→ TASK BRIEF:
In the listing below, a line holding "ATOM 13 O O . ALA" and a line holding "ATOM 25 O O" mark the range. Retype both exactly, with all lines between them.

→ EXERCISE DATA:
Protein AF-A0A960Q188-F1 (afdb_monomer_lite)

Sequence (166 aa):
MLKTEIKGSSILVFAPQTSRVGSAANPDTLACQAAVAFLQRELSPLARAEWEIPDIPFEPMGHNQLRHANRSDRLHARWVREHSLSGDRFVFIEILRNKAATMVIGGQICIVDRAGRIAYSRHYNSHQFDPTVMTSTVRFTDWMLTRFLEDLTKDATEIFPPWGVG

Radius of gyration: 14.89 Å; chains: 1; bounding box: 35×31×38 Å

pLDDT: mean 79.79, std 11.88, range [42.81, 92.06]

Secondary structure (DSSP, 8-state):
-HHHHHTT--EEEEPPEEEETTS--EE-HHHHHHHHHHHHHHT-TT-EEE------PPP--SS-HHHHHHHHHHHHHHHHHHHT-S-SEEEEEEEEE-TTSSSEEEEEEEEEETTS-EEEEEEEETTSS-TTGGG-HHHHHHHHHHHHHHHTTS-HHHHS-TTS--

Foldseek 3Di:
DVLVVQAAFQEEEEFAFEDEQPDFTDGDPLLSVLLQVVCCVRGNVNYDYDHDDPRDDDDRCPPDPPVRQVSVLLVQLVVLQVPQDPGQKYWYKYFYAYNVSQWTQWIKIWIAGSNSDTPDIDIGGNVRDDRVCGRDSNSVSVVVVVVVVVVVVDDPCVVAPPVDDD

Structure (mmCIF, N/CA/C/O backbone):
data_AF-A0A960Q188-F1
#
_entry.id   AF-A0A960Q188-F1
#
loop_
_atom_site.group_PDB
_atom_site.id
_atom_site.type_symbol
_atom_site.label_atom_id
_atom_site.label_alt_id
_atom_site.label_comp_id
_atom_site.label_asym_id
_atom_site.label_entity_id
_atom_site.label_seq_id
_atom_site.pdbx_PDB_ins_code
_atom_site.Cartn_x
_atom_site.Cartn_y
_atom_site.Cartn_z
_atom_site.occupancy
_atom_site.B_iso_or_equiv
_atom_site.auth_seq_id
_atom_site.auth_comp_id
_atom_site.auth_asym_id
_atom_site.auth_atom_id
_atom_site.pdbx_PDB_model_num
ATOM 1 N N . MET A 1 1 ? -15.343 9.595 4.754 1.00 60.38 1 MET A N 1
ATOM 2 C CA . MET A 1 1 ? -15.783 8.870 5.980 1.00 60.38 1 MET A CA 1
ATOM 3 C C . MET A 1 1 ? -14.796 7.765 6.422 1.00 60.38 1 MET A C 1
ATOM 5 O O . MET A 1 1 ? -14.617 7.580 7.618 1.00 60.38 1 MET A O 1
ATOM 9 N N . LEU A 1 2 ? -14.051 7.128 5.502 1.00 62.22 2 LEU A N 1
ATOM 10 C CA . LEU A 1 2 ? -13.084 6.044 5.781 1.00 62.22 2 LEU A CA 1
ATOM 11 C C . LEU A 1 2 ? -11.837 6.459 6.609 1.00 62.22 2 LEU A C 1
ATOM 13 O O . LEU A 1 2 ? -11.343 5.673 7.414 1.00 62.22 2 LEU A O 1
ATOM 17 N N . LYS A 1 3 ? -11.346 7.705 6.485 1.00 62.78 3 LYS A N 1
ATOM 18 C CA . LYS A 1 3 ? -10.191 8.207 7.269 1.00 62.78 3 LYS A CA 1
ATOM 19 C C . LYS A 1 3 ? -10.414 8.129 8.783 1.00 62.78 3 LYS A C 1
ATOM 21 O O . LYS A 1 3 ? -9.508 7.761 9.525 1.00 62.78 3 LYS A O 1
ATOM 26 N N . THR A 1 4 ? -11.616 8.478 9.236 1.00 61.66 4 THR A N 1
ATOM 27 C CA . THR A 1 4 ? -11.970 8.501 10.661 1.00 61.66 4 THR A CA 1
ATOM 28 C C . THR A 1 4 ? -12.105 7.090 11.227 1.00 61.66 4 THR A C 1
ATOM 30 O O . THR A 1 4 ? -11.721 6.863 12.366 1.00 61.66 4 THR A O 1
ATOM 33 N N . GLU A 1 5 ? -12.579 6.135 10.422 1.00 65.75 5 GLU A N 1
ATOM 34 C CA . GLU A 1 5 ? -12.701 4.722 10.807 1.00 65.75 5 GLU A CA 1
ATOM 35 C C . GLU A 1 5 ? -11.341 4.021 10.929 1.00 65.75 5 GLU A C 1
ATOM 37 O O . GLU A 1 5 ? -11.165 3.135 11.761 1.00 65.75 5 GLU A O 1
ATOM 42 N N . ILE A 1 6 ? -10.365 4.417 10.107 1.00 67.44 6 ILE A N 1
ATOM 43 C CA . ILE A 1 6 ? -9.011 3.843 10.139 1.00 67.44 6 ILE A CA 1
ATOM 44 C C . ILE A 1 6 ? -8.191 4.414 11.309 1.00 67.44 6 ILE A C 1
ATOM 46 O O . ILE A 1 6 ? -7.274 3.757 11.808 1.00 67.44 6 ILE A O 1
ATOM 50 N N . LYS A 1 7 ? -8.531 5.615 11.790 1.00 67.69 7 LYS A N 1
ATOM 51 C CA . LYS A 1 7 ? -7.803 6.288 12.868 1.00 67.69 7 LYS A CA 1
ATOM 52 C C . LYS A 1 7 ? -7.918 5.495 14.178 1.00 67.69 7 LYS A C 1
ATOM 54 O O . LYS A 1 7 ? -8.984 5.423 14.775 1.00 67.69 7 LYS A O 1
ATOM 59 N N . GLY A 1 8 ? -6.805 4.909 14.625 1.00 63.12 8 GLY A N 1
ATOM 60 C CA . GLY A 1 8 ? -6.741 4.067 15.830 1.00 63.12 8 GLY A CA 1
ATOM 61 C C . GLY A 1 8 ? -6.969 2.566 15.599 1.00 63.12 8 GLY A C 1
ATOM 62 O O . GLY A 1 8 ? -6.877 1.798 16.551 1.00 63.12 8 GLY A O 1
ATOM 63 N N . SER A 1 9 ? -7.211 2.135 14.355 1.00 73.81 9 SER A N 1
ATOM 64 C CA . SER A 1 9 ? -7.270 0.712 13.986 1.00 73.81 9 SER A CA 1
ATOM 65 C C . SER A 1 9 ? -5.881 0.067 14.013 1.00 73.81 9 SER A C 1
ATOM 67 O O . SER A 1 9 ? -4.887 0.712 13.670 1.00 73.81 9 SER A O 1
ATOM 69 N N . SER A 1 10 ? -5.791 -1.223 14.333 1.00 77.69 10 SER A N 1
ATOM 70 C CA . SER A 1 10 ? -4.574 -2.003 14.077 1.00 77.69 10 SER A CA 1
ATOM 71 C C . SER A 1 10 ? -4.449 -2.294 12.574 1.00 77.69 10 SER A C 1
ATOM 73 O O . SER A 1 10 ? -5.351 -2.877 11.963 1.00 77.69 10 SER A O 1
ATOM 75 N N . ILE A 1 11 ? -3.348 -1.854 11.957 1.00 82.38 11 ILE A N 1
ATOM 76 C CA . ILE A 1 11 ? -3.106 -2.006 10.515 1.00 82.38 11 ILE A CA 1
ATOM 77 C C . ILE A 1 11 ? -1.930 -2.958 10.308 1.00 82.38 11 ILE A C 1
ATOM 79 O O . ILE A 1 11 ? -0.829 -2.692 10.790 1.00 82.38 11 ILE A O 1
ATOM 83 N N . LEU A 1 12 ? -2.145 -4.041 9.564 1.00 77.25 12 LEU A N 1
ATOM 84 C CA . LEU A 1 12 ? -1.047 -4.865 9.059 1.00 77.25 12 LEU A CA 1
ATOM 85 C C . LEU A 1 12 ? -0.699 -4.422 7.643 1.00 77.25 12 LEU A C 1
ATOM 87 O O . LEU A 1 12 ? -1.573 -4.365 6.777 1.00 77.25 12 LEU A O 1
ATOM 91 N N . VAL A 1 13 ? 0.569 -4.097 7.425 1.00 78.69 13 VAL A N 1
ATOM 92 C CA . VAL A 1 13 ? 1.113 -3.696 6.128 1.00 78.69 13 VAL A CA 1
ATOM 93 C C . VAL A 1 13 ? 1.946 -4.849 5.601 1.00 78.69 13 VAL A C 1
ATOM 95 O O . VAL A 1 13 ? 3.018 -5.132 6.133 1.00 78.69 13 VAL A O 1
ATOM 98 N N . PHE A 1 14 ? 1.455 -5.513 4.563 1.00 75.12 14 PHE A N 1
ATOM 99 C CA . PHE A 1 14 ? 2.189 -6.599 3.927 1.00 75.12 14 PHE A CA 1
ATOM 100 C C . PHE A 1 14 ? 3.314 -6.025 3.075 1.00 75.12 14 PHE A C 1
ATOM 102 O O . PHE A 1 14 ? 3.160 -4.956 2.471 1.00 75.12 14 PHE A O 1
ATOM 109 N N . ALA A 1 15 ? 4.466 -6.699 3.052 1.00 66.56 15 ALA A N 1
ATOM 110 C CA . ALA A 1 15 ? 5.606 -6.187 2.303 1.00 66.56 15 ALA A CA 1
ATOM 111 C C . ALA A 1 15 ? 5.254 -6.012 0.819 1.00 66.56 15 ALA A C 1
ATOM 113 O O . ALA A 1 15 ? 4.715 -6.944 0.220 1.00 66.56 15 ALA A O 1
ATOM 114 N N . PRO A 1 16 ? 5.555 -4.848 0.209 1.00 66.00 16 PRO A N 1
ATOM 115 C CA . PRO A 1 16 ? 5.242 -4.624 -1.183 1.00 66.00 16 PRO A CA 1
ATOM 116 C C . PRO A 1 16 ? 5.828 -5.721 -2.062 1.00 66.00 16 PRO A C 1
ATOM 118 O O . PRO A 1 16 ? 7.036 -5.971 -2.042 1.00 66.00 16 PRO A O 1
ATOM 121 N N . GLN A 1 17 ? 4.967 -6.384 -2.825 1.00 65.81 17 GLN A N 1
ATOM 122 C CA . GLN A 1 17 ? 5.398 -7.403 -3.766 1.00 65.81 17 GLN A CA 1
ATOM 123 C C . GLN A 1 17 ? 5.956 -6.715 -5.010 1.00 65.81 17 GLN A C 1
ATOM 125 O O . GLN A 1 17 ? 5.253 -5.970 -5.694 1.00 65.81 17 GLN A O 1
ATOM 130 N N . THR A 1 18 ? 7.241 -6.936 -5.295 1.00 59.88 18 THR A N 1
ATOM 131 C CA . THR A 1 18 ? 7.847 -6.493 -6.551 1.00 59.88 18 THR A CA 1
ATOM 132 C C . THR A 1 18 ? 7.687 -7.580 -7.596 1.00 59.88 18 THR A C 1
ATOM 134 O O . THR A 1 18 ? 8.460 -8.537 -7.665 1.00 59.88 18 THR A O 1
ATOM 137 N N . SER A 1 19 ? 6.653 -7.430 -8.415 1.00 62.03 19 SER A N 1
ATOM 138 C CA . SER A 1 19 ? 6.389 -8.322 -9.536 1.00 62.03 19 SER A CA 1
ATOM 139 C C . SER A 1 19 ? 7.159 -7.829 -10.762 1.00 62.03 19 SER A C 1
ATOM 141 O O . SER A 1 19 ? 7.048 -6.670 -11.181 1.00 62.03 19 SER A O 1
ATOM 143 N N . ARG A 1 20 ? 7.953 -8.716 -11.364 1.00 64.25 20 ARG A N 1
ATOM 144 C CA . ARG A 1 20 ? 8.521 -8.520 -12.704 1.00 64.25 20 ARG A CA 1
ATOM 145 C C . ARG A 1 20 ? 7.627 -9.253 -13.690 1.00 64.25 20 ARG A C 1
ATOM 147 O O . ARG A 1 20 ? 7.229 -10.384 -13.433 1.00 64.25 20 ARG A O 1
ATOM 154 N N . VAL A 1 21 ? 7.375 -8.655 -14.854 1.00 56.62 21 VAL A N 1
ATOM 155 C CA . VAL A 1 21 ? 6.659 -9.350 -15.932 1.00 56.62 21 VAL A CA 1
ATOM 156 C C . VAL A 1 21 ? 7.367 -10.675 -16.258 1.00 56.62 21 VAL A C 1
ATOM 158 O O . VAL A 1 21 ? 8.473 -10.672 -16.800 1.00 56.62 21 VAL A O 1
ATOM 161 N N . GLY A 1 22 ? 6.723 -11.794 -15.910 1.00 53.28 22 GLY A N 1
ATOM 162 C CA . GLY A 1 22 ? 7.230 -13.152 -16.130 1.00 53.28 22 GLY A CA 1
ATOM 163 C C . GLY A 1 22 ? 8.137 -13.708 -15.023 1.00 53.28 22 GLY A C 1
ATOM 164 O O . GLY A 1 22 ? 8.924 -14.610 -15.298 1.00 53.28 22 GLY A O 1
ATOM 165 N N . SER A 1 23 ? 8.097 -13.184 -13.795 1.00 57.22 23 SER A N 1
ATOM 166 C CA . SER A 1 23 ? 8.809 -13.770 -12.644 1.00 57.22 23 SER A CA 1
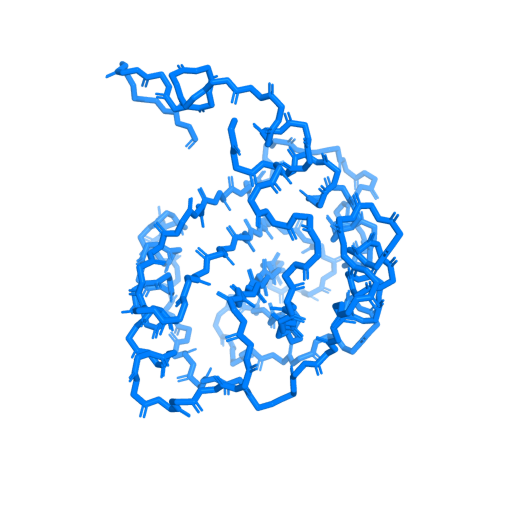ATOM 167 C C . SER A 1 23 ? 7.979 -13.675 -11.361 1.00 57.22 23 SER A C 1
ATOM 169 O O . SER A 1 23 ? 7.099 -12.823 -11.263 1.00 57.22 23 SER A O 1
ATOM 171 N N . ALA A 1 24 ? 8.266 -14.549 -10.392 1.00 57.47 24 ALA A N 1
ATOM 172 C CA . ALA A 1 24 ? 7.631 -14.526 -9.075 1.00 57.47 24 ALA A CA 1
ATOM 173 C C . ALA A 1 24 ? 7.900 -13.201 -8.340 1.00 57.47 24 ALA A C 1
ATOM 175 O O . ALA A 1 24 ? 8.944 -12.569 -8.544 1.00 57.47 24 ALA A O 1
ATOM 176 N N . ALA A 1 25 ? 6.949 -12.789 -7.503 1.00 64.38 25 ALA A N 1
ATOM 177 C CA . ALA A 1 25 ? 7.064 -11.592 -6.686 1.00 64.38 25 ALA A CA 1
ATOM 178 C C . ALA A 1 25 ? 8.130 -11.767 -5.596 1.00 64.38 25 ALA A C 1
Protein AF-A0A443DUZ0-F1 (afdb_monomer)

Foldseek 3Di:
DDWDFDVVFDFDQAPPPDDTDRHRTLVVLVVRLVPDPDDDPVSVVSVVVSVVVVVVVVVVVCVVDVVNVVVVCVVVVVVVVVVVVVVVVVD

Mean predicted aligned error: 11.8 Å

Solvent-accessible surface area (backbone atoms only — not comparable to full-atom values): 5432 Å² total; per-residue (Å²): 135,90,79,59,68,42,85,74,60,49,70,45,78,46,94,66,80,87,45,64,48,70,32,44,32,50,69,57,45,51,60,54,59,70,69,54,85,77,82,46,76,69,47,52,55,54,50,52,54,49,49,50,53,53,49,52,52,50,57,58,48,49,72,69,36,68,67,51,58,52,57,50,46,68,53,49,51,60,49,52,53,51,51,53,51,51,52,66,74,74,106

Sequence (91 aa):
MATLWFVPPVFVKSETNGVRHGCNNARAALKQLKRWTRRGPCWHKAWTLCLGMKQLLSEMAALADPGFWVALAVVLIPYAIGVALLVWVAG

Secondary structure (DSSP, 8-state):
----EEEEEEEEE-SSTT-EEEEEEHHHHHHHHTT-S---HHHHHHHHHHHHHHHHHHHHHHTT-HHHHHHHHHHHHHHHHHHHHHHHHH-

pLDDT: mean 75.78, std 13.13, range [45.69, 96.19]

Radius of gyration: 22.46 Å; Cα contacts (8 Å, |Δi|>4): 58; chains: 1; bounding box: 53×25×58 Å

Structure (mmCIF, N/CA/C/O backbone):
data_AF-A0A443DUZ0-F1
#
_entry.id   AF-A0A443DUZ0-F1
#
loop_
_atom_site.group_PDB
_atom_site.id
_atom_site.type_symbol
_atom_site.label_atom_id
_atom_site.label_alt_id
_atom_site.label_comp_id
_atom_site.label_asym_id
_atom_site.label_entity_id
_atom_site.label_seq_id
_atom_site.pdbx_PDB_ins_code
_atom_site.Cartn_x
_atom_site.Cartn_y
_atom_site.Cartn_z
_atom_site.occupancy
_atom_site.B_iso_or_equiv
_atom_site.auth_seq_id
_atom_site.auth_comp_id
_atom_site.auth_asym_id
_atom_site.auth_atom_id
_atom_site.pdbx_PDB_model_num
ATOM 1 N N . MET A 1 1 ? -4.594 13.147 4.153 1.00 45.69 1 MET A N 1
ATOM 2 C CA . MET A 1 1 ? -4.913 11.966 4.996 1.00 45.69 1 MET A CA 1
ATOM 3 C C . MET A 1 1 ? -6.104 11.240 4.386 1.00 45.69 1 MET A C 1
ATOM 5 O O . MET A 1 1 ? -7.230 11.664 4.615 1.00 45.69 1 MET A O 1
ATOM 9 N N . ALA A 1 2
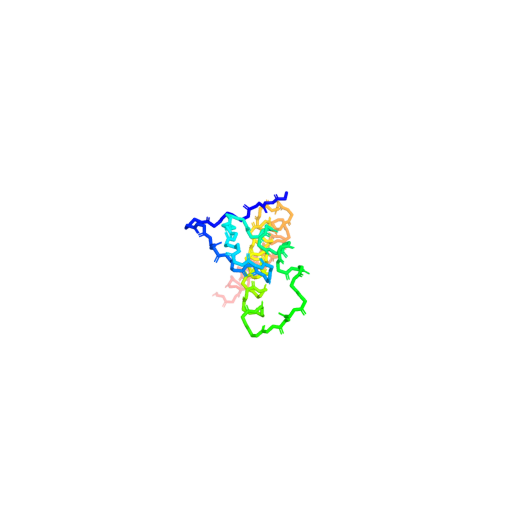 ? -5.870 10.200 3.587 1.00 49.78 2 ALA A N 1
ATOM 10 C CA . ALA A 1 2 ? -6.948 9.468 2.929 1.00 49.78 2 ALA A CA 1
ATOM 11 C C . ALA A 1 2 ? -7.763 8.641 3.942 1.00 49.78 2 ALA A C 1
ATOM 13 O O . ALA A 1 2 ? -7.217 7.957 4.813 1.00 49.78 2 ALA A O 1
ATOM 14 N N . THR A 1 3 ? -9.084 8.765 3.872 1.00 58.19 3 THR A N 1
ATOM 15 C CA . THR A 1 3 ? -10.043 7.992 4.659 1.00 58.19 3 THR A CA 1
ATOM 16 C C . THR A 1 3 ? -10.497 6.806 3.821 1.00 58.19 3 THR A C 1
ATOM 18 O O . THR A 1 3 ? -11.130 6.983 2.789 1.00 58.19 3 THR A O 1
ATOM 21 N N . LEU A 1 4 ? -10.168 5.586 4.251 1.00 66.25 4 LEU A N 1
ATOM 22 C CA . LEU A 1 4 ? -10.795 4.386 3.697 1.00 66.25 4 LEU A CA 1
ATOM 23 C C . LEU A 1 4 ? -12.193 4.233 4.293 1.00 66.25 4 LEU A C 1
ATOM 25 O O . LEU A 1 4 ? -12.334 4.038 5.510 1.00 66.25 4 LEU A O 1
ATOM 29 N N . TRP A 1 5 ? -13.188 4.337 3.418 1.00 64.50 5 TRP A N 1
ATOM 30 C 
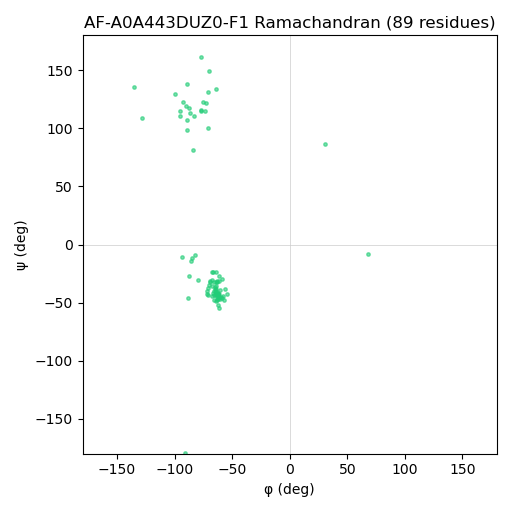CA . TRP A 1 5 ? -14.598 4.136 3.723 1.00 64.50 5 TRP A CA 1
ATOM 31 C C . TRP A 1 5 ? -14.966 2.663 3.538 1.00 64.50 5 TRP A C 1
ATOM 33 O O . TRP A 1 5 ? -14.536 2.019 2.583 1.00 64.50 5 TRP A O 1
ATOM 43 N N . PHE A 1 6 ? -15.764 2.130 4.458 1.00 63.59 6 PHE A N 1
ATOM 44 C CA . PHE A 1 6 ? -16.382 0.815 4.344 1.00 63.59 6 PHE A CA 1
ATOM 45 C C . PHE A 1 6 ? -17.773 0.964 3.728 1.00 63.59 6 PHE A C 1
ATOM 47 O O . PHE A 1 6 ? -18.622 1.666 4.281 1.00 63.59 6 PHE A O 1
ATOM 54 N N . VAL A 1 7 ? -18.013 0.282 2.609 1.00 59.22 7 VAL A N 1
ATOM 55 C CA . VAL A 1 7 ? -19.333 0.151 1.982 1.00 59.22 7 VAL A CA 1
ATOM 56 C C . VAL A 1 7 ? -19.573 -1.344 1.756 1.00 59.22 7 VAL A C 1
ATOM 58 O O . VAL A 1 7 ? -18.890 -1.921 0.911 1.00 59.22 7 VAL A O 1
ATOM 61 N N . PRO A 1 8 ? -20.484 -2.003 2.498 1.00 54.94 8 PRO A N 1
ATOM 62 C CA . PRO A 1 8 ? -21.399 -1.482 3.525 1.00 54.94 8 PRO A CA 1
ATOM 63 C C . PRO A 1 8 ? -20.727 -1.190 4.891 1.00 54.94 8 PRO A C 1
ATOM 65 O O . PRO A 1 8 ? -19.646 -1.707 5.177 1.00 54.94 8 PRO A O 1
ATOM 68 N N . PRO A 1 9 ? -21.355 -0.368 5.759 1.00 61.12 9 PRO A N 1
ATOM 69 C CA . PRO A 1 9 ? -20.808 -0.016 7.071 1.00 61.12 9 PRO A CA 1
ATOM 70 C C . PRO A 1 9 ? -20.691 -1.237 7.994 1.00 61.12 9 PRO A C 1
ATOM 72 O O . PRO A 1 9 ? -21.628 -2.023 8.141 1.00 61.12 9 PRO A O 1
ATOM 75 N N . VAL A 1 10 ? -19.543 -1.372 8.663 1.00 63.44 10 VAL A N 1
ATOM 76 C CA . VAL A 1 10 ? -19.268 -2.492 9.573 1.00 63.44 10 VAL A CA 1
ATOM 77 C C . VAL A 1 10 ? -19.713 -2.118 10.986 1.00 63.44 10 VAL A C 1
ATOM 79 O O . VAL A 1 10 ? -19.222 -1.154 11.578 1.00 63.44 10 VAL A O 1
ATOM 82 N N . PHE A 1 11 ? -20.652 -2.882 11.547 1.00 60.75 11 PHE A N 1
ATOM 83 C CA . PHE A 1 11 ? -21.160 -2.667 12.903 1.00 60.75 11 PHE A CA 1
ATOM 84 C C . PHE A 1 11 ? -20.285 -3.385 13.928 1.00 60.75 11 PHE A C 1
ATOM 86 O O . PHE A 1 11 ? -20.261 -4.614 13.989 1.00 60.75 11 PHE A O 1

→ RESPONSE AREA:
ATOM 13 O O . ALA A 1 2 ? -7.217 7.957 4.813 1.00 49.78 2 ALA A O 1
ATOM 14 N N . THR A 1 3 ? -9.084 8.765 3.872 1.00 58.19 3 THR A N 1
ATOM 15 C CA . THR A 1 3 ? -10.043 7.992 4.659 1.00 58.19 3 THR A CA 1
ATOM 16 C C . THR A 1 3 ? -10.497 6.806 3.821 1.00 58.19 3 THR A C 1
ATOM 18 O O . THR A 1 3 ? -11.130 6.983 2.789 1.00 58.19 3 THR A O 1
ATOM 21 N N . LEU A 1 4 ? -10.168 5.586 4.251 1.00 66.25 4 LEU A N 1
ATOM 22 C CA . LEU A 1 4 ? -10.795 4.386 3.697 1.00 66.25 4 LEU A CA 1
ATOM 23 C C . LEU A 1 4 ? -12.193 4.233 4.293 1.00 66.25 4 LEU A C 1
ATOM 25 O O . LEU A 1 4 ? -12.334 4.038 5.510 1.00 66.25 4 LEU A O 1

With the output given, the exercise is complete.